Job Information
Deloitte Control & Risk Management Senior Consultant - Quality & Risk Management - Hybrid Operate in McLean, Virginia
Value Proposition
Deloitte Advisory's Hybrid-Operate portfolio is a strategic priority for the business and on track of becoming one of the fastest growing areas. It requires specialized team within QRM to focus on institutionalizing a control-based program to manage post-signature delivery and compliance risks.
Help us grow our HO Quality and Risk Management (QRM) organization by applying your experience of institutionalizing risk and control program in professional services industry
We are looking for an energetic and enthusiastic professional who can help us build and grow a large-scale quality & risk organization
If you are familiar with leading industry standards such as ITIL, NIST, SOC, CMMI, COBIT, and/(or) ISO, then this may be the right opportunity for you
It is a great opportunity for you to be a part of a growing segment in the Advisory business
You will be get an opportunity to work and collaborate with different business areas across Advisory, interacting with business leaders and service delivery specialists
Skills Required
5+ years of relevant work experience
Education: Bachelors in technology, business management or Information Systems (post graduate degree is a plus)
Direct experience with testing (design as well as operating effectiveness) of risk-based control program including both business and IT controls in a managed services and/(or) product organization.

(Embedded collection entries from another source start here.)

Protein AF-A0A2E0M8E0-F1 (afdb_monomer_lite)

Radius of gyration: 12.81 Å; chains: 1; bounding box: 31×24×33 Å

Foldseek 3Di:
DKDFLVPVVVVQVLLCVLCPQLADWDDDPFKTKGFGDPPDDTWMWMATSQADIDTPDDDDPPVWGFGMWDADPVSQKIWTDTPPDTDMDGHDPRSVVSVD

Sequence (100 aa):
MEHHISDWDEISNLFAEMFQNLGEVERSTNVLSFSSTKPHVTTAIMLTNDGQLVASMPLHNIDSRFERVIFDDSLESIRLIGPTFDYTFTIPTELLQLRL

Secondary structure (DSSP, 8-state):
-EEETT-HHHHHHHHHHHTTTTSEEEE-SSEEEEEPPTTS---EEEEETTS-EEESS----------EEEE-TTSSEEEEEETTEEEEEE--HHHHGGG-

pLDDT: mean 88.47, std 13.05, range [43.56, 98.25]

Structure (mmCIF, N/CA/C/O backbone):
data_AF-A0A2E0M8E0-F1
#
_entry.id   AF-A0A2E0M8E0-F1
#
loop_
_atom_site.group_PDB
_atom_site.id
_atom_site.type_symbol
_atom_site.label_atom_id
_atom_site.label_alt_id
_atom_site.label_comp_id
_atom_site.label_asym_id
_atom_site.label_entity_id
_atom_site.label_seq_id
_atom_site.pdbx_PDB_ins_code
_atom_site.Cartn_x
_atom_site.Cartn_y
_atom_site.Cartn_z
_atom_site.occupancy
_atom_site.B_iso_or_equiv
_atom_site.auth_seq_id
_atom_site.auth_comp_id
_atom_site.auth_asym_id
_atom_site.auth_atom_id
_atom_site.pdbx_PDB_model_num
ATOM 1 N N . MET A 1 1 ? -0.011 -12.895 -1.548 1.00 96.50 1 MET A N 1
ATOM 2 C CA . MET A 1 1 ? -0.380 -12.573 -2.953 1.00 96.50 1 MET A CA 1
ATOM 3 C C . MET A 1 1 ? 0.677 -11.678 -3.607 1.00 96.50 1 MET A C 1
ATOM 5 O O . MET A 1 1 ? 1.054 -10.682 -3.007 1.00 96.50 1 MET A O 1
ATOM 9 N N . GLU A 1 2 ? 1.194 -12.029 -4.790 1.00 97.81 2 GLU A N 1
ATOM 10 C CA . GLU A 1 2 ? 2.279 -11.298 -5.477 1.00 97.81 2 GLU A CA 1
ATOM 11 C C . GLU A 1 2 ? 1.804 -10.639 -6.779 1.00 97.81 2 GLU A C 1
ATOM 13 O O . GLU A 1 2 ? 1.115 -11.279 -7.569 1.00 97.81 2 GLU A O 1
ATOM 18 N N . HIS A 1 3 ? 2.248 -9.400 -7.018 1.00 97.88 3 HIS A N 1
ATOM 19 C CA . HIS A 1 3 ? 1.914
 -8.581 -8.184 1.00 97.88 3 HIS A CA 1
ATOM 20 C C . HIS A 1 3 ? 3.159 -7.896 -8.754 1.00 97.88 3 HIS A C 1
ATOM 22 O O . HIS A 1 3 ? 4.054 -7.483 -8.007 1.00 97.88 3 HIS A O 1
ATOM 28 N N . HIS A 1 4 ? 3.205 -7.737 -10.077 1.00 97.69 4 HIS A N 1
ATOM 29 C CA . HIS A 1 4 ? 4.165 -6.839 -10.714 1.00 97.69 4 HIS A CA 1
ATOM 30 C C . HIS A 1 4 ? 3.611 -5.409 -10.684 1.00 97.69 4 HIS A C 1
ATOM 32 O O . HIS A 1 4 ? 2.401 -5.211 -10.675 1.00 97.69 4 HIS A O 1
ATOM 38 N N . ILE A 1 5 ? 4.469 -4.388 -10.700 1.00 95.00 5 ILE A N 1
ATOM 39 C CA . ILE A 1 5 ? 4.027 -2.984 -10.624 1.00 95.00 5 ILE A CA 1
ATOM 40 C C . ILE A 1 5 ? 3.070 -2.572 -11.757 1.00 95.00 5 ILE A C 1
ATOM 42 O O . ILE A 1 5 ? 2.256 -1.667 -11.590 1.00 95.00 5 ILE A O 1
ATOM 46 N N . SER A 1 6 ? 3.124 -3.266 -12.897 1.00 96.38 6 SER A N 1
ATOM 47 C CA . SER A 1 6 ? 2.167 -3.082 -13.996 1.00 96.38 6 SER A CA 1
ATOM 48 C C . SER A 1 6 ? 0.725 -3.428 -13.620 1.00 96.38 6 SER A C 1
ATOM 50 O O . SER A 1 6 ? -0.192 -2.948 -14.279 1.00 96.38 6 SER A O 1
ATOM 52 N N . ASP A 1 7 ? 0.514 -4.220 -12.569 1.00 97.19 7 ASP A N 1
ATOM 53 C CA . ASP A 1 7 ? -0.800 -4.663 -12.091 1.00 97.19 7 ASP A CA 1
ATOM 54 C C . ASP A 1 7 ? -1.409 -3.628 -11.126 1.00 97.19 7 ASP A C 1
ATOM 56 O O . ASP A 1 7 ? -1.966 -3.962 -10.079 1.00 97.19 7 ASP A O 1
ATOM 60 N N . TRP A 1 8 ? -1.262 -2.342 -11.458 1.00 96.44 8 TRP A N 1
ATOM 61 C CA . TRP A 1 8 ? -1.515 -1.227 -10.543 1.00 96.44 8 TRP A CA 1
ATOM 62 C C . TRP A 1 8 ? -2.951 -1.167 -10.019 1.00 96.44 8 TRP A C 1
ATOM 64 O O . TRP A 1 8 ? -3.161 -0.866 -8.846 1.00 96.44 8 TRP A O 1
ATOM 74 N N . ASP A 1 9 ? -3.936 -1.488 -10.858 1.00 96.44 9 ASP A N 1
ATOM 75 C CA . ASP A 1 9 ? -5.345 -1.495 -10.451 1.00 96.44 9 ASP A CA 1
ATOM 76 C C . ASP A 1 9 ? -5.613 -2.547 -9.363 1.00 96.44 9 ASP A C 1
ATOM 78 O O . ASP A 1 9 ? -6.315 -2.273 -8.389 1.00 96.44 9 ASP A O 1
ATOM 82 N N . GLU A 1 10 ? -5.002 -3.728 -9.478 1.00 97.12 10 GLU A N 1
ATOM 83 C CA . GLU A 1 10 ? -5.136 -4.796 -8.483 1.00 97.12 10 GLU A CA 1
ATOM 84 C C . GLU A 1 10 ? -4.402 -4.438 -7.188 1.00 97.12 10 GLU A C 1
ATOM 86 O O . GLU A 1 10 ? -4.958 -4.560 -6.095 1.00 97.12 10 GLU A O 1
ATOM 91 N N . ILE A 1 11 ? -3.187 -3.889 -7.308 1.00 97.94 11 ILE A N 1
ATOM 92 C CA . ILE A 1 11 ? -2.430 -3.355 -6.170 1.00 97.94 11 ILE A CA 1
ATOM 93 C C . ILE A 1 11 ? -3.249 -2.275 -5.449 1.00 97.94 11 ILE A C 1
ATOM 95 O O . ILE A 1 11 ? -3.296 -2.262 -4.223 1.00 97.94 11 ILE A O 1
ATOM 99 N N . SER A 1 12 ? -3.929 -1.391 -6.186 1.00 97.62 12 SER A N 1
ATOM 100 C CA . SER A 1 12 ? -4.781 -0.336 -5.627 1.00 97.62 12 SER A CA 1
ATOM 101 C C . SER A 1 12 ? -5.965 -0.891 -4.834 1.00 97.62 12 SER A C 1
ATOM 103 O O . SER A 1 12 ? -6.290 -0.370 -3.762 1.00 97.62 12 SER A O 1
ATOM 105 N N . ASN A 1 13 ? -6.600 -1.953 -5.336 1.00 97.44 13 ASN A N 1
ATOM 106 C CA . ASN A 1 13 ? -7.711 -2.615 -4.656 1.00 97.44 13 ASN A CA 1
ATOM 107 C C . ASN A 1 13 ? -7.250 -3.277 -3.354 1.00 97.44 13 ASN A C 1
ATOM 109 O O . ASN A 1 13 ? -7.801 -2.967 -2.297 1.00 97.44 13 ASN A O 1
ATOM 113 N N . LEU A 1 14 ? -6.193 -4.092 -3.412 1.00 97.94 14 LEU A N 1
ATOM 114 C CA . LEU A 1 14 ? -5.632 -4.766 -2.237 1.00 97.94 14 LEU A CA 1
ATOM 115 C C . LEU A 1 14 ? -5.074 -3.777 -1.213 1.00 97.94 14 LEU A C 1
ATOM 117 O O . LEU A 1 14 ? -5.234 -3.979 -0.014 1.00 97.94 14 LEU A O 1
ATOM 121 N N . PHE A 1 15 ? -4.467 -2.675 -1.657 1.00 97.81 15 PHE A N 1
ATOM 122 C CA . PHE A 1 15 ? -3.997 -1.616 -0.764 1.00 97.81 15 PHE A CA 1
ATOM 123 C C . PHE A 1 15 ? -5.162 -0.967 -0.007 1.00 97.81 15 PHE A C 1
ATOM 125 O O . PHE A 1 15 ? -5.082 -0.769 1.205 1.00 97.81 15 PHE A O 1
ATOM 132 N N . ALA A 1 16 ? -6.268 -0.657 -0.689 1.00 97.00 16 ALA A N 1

Strong technology understanding is key
In-depth understanding of risks and corresponding controls across multiple business domains - operations, service delivery, technology, IT infrastructure, finance, talent, third parties and regulatory compliance
Thorough knowledge and implementation experience of industry compliance standards and regulations; having exposure to at least one standard in each category is preferred (IT security standards such as NIST/ISO 27000/COBIT/CMMI (Dev); IT service management standards such as ITIL/CMMI (Service)/ISO 20000, System and Organization Controls standards such as SOC1/SOC2)
Experience working with a Governance, Risk & Compliance platform/tool is plus (such as ServiceNow GRC platform)
Prior experience of supporting quality function for the service/product organization/professional services
Must Have a good understanding of software development and software engineering concepts; hands-on service/product development and/(or) IT governance experience is plus
Must have good understanding of IT service management (ITSM) framework and ITSM tools; exposure to different ITSM tools such as ServiceNow and Jira is preferred
Experience with working and coordinating with the onshore/offshore teams
Should possess excellent written and oral communication skills
Ability to analyze complex problems, think creatively, communicate recommendations, influence change, and be able to drive process and structure to an extremely dynamic environment
Proven organizational skills, highly detail-oriented, with an ability to speak with conviction across all levels of the organization
Ability to work independently; candidate should be well organized, self-directed and a team player
Must be legally authorized to work in the United States without the need for employer sponsorship, now or at any time in the future.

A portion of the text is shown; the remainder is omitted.